= EXTRACTED RECORDS =
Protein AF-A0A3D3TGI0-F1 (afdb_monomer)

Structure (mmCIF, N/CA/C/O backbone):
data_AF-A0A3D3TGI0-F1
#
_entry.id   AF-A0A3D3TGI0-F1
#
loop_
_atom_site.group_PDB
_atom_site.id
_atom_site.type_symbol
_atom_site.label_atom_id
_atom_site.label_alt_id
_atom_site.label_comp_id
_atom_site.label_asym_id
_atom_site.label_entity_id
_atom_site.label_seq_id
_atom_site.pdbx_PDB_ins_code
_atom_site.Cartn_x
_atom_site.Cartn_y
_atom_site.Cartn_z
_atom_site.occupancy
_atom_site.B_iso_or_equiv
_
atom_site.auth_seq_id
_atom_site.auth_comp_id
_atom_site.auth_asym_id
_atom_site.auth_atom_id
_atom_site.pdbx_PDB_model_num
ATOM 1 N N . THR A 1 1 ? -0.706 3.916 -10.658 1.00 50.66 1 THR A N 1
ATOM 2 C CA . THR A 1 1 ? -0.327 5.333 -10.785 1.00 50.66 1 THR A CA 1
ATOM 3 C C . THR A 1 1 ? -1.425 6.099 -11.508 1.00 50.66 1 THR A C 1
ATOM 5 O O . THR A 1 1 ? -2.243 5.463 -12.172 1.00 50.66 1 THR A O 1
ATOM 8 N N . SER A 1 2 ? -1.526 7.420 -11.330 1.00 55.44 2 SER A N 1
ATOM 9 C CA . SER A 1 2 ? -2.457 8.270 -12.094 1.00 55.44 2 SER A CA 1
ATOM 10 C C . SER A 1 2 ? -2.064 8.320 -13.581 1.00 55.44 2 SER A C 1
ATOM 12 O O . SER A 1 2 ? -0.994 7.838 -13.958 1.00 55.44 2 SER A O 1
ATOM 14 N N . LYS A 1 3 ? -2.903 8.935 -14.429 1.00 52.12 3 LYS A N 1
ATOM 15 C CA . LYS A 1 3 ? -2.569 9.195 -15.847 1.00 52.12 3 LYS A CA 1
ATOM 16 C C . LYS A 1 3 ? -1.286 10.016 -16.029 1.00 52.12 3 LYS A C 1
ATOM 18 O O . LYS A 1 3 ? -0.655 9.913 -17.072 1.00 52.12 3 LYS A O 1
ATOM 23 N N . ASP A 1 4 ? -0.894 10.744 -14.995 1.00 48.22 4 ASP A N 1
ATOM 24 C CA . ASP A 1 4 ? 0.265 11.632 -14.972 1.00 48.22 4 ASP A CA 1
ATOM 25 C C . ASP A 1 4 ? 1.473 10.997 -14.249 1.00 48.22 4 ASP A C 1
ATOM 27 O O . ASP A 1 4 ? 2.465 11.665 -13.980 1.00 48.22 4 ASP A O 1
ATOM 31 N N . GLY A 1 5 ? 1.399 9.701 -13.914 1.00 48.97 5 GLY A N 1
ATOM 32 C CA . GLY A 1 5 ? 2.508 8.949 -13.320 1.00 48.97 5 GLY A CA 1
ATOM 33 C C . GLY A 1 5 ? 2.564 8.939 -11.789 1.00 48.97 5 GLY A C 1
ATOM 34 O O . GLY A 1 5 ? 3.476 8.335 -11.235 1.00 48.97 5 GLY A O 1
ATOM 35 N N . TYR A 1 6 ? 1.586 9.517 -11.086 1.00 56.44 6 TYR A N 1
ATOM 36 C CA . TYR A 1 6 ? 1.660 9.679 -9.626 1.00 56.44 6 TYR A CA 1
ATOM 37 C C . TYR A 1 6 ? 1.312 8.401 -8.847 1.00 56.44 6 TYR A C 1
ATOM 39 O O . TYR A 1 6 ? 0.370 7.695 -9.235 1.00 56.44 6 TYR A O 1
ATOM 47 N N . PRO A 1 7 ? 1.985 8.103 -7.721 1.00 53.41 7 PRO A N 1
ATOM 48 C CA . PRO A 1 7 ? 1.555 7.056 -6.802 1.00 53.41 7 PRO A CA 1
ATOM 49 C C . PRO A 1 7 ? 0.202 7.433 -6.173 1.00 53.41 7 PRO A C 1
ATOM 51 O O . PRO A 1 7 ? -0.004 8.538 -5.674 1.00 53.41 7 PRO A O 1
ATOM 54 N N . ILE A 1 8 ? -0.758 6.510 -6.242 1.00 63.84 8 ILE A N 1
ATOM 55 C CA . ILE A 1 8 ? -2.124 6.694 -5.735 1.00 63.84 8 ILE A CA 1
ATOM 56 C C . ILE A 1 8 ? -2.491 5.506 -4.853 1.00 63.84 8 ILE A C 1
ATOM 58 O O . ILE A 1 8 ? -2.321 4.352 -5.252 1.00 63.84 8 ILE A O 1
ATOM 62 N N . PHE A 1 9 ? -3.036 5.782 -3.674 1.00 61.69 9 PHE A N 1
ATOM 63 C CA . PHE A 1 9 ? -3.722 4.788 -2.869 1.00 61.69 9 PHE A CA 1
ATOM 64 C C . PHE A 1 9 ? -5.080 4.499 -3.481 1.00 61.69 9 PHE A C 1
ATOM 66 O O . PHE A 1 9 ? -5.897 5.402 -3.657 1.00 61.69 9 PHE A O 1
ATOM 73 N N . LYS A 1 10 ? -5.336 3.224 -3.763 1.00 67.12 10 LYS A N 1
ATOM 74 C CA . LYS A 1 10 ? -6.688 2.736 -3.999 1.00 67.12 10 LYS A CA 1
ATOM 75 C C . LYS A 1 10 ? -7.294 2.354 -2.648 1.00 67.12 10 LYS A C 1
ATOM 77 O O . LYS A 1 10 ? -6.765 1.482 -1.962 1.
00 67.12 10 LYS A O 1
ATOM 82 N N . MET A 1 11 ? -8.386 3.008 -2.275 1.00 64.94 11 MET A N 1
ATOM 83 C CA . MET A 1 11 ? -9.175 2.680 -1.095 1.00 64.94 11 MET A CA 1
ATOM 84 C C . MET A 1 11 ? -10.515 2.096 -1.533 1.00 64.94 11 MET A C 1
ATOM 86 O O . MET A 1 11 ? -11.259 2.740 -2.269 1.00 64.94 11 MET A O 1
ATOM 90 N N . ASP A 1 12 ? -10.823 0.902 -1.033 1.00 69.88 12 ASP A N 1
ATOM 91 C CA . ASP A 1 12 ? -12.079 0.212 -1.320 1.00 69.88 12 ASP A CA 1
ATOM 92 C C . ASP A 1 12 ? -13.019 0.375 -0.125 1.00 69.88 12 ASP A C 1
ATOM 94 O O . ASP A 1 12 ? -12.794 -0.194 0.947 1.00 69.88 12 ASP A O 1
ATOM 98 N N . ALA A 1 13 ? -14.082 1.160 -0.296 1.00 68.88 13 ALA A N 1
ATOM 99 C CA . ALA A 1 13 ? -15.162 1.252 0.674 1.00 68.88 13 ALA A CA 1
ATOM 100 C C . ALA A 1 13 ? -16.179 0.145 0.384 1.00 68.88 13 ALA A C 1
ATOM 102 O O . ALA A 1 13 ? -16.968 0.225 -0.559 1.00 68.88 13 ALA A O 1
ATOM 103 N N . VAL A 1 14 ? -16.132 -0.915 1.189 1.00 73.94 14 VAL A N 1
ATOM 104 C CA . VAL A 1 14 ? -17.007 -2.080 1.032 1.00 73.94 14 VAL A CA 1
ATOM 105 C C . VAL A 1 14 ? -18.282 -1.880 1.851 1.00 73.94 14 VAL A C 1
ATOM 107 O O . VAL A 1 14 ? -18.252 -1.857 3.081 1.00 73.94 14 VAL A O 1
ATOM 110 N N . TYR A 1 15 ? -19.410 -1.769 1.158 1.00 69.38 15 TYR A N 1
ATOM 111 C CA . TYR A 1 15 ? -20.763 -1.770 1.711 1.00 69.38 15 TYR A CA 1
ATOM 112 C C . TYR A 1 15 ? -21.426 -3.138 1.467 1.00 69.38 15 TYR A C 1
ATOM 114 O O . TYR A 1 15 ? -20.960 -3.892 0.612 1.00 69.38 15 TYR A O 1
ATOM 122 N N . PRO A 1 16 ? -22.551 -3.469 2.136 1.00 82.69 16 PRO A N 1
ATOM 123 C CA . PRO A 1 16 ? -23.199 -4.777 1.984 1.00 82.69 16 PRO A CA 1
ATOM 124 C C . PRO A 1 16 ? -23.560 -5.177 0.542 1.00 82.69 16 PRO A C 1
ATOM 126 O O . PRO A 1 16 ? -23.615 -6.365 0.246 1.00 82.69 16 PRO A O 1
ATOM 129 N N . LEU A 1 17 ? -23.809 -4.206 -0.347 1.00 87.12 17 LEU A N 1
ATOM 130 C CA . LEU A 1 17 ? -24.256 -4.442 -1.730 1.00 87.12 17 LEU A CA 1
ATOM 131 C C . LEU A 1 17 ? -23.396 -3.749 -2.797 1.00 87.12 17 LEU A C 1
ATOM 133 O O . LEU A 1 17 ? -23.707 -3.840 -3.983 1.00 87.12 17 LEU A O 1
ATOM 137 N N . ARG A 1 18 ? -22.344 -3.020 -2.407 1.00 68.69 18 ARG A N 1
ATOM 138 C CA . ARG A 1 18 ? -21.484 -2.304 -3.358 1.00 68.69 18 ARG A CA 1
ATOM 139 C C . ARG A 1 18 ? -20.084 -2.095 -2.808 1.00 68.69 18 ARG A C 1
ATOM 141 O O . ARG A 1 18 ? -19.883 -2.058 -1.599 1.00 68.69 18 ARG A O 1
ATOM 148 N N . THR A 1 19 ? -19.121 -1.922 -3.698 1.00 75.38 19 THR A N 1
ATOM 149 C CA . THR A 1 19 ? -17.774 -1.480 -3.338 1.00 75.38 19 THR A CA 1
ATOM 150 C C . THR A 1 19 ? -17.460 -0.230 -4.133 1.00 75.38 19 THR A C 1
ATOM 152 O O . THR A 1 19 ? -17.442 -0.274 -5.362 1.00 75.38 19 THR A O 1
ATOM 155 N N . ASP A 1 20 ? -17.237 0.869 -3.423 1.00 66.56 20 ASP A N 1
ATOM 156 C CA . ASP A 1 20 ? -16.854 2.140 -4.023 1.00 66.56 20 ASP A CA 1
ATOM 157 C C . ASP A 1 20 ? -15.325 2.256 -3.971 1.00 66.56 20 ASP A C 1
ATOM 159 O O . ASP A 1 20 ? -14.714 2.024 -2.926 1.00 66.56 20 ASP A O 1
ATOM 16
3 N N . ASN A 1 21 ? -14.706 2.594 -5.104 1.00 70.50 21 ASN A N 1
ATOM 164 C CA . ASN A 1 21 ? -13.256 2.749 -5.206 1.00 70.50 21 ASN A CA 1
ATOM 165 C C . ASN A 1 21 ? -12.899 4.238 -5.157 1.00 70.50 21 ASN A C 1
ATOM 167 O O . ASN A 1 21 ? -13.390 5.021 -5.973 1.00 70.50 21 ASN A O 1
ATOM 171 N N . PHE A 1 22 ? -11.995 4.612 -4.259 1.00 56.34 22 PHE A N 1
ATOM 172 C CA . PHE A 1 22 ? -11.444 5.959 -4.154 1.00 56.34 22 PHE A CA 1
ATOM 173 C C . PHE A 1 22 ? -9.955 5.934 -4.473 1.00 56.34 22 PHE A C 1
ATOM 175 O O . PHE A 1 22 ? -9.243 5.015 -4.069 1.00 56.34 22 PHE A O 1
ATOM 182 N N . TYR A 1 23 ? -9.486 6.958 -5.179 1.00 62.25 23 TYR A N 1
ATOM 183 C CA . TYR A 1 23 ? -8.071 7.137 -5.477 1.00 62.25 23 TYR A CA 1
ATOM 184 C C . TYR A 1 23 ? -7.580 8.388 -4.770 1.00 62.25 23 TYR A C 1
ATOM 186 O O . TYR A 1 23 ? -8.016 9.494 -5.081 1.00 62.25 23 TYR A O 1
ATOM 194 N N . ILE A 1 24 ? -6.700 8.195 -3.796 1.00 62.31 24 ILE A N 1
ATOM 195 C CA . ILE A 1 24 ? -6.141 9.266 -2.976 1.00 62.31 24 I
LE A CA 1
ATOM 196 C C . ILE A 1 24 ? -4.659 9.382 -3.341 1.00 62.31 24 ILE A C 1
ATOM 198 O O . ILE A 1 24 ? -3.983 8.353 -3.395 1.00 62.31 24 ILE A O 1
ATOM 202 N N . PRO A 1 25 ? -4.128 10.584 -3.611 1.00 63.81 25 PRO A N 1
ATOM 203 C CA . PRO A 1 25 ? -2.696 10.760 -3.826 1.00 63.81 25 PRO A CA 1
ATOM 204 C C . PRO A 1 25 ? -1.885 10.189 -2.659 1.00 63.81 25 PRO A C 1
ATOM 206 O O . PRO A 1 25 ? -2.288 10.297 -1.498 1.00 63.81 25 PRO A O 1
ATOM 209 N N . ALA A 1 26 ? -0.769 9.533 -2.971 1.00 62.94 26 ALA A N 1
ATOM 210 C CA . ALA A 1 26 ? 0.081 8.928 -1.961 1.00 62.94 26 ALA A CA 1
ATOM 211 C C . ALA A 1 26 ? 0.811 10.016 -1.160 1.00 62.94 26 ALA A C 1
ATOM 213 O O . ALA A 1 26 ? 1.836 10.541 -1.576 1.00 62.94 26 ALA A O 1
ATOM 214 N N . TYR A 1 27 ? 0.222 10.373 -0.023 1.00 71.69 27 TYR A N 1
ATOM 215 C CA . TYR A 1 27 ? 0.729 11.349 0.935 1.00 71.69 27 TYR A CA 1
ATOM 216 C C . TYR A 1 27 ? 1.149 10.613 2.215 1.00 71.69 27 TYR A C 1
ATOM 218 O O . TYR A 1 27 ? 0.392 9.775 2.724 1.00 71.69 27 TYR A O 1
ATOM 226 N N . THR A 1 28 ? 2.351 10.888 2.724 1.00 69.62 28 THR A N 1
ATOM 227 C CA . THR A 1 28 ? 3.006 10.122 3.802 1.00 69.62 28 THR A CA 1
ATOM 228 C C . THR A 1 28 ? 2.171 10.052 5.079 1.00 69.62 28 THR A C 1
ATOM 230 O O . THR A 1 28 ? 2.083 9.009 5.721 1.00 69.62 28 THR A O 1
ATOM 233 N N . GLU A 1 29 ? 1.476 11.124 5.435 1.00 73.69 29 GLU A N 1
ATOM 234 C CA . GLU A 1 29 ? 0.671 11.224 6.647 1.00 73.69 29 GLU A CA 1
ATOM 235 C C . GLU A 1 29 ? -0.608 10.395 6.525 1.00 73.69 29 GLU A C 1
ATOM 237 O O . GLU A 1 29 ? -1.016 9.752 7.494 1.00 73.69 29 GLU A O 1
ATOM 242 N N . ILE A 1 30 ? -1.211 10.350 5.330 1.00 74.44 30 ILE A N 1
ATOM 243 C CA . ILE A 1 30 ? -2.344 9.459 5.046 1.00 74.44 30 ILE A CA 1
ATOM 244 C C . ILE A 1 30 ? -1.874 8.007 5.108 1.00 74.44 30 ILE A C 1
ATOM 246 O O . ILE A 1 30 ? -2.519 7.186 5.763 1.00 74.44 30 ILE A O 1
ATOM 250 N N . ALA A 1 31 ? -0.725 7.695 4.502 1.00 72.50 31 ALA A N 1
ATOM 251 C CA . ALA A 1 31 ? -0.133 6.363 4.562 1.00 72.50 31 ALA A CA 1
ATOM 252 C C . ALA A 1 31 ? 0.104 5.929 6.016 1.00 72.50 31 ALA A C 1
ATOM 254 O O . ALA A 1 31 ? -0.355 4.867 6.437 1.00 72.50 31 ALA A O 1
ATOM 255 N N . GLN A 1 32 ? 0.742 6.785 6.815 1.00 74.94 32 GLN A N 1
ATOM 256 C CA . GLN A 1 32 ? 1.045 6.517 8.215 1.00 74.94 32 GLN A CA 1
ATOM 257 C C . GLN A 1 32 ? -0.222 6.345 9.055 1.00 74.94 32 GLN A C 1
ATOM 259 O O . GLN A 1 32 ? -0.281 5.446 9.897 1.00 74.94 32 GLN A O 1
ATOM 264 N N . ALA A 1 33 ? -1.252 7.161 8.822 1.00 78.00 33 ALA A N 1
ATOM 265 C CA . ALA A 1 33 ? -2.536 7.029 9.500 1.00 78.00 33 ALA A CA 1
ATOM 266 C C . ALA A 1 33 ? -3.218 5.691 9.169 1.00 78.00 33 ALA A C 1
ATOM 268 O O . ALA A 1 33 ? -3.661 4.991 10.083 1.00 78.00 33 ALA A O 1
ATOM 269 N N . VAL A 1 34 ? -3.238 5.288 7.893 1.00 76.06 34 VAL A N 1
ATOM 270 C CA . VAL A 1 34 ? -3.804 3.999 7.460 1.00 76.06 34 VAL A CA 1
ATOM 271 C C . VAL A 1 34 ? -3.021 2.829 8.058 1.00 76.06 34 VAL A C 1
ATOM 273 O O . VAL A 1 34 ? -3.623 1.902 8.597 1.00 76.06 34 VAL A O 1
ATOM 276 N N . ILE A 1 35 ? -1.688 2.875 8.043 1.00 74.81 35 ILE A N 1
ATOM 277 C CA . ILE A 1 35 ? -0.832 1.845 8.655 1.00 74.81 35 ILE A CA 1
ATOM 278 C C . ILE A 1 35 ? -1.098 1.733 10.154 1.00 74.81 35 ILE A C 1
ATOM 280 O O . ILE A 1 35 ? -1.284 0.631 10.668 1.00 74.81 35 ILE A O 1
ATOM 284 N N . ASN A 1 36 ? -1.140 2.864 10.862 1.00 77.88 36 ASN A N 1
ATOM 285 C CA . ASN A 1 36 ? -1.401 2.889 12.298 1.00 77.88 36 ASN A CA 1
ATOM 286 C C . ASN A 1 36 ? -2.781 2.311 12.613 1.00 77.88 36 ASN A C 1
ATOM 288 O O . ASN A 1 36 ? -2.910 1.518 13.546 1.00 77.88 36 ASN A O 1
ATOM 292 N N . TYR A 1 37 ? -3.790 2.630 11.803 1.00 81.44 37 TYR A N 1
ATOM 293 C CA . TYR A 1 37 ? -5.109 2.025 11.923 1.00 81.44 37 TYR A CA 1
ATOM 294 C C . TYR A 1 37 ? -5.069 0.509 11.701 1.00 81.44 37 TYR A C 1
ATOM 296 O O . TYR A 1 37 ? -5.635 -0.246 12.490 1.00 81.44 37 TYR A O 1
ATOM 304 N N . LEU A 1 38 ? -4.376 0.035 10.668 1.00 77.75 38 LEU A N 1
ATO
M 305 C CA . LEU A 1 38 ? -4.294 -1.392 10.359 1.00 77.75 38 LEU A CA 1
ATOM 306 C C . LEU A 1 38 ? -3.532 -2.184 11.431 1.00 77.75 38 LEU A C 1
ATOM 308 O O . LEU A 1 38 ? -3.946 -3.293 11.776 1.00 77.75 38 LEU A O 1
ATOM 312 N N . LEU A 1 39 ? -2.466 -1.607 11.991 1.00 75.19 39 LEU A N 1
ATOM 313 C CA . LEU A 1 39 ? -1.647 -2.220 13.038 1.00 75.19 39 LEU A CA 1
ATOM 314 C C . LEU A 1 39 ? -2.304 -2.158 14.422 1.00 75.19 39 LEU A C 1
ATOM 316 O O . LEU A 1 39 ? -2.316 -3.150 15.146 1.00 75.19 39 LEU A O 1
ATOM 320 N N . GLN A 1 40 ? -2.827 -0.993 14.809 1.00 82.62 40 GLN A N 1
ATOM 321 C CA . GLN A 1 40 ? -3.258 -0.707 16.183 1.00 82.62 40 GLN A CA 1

= PROBLEM TO SOLVE =
From the records above, repeat exactly the lines from the one with "ATOM 172 C CA" through the one with "ATOM 227 C CA", both included.

= RESULT =
ATOM 172 C CA . PHE A 1 22 ? -11.444 5.959 -4.154 1.00 56.34 22 PHE A CA 1
ATOM 173 C C . PHE A 1 22 ? -9.955 5.934 -4.473 1.00 56.34 22 PHE A C 1
ATOM 175 O O . PHE A 1 22 ? -9.243 5.015 -4.069 1.00 56.34 22 PHE A O 1
ATOM 182 N N . TYR A 1 23 ? -9.486 6.958 -5.179 1.00 62.25 23 TYR A N 1
ATOM 183 C CA . TYR A 1 23 ? -8.071 7.137 -5.477 1.00 62.25 23 TYR A CA 1
ATOM 184 C C . TYR A 1 23 ? -7.580 8.388 -4.770 1.00 62.25 23 TYR A C 1
ATOM 186 O O . TYR A 1 23 ? -8.016 9.494 -5.081 1.00 62.25 23 TYR A O 1
ATOM 194 N N . ILE A 1 24 ? -6.700 8.195 -3.796 1.00 62.31 24 ILE A N 1
ATOM 195 C CA . ILE A 1 24 ? -6.141 9.266 -2.976 1.00 62.31 24 I
LE A CA 1
ATOM 196 C C . ILE A 1 24 ? -4.659 9.382 -3.341 1.00 62.31 24 ILE A C 1
ATOM 198 O O . ILE A 1 24 ? -3.983 8.353 -3.395 1.00 62.31 24 ILE A O 1
ATOM 202 N N . PRO A 1 25 ? -4.128 10.584 -3.611 1.00 63.81 25 PRO A N 1
ATOM 203 C CA . PRO A 1 25 ? -2.696 10.760 -3.826 1.00 63.81 25 PRO A CA 1
ATOM 204 C C . PRO A 1 25 ? -1.885 10.189 -2.659 1.00 63.81 25 PRO A C 1
ATOM 206 O O . PRO A 1 25 ? -2.288 10.297 -1.498 1.00 63.81 25 PRO A O 1
ATOM 209 N N . ALA A 1 26 ? -0.769 9.533 -2.971 1.00 62.94 26 ALA A N 1
ATOM 210 C CA . ALA A 1 26 ? 0.081 8.928 -1.961 1.00 62.94 26 ALA A CA 1
ATOM 211 C C . ALA A 1 26 ? 0.811 10.016 -1.160 1.00 62.94 26 ALA A C 1
ATOM 213 O O . ALA A 1 26 ? 1.836 10.541 -1.576 1.00 62.94 26 ALA A O 1
ATOM 214 N N . TYR A 1 27 ? 0.222 10.373 -0.023 1.00 71.69 27 TYR A N 1
ATOM 215 C CA . TYR A 1 27 ? 0.729 11.349 0.935 1.00 71.69 27 TYR A CA 1
ATOM 216 C C . TYR A 1 27 ? 1.149 10.613 2.215 1.00 71.69 27 TYR A C 1
ATOM 218 O O . TYR A 1 27 ? 0.392 9.775 2.724 1.00 71.69 27 TYR A O 1
ATOM 226 N N . THR A 1 28 ? 2.351 10.888 2.724 1.00 69.62 28 THR A N 1
ATOM 227 C CA . THR A 1 28 ? 3.006 10.122 3.802 1.00 69.62 28 THR A CA 1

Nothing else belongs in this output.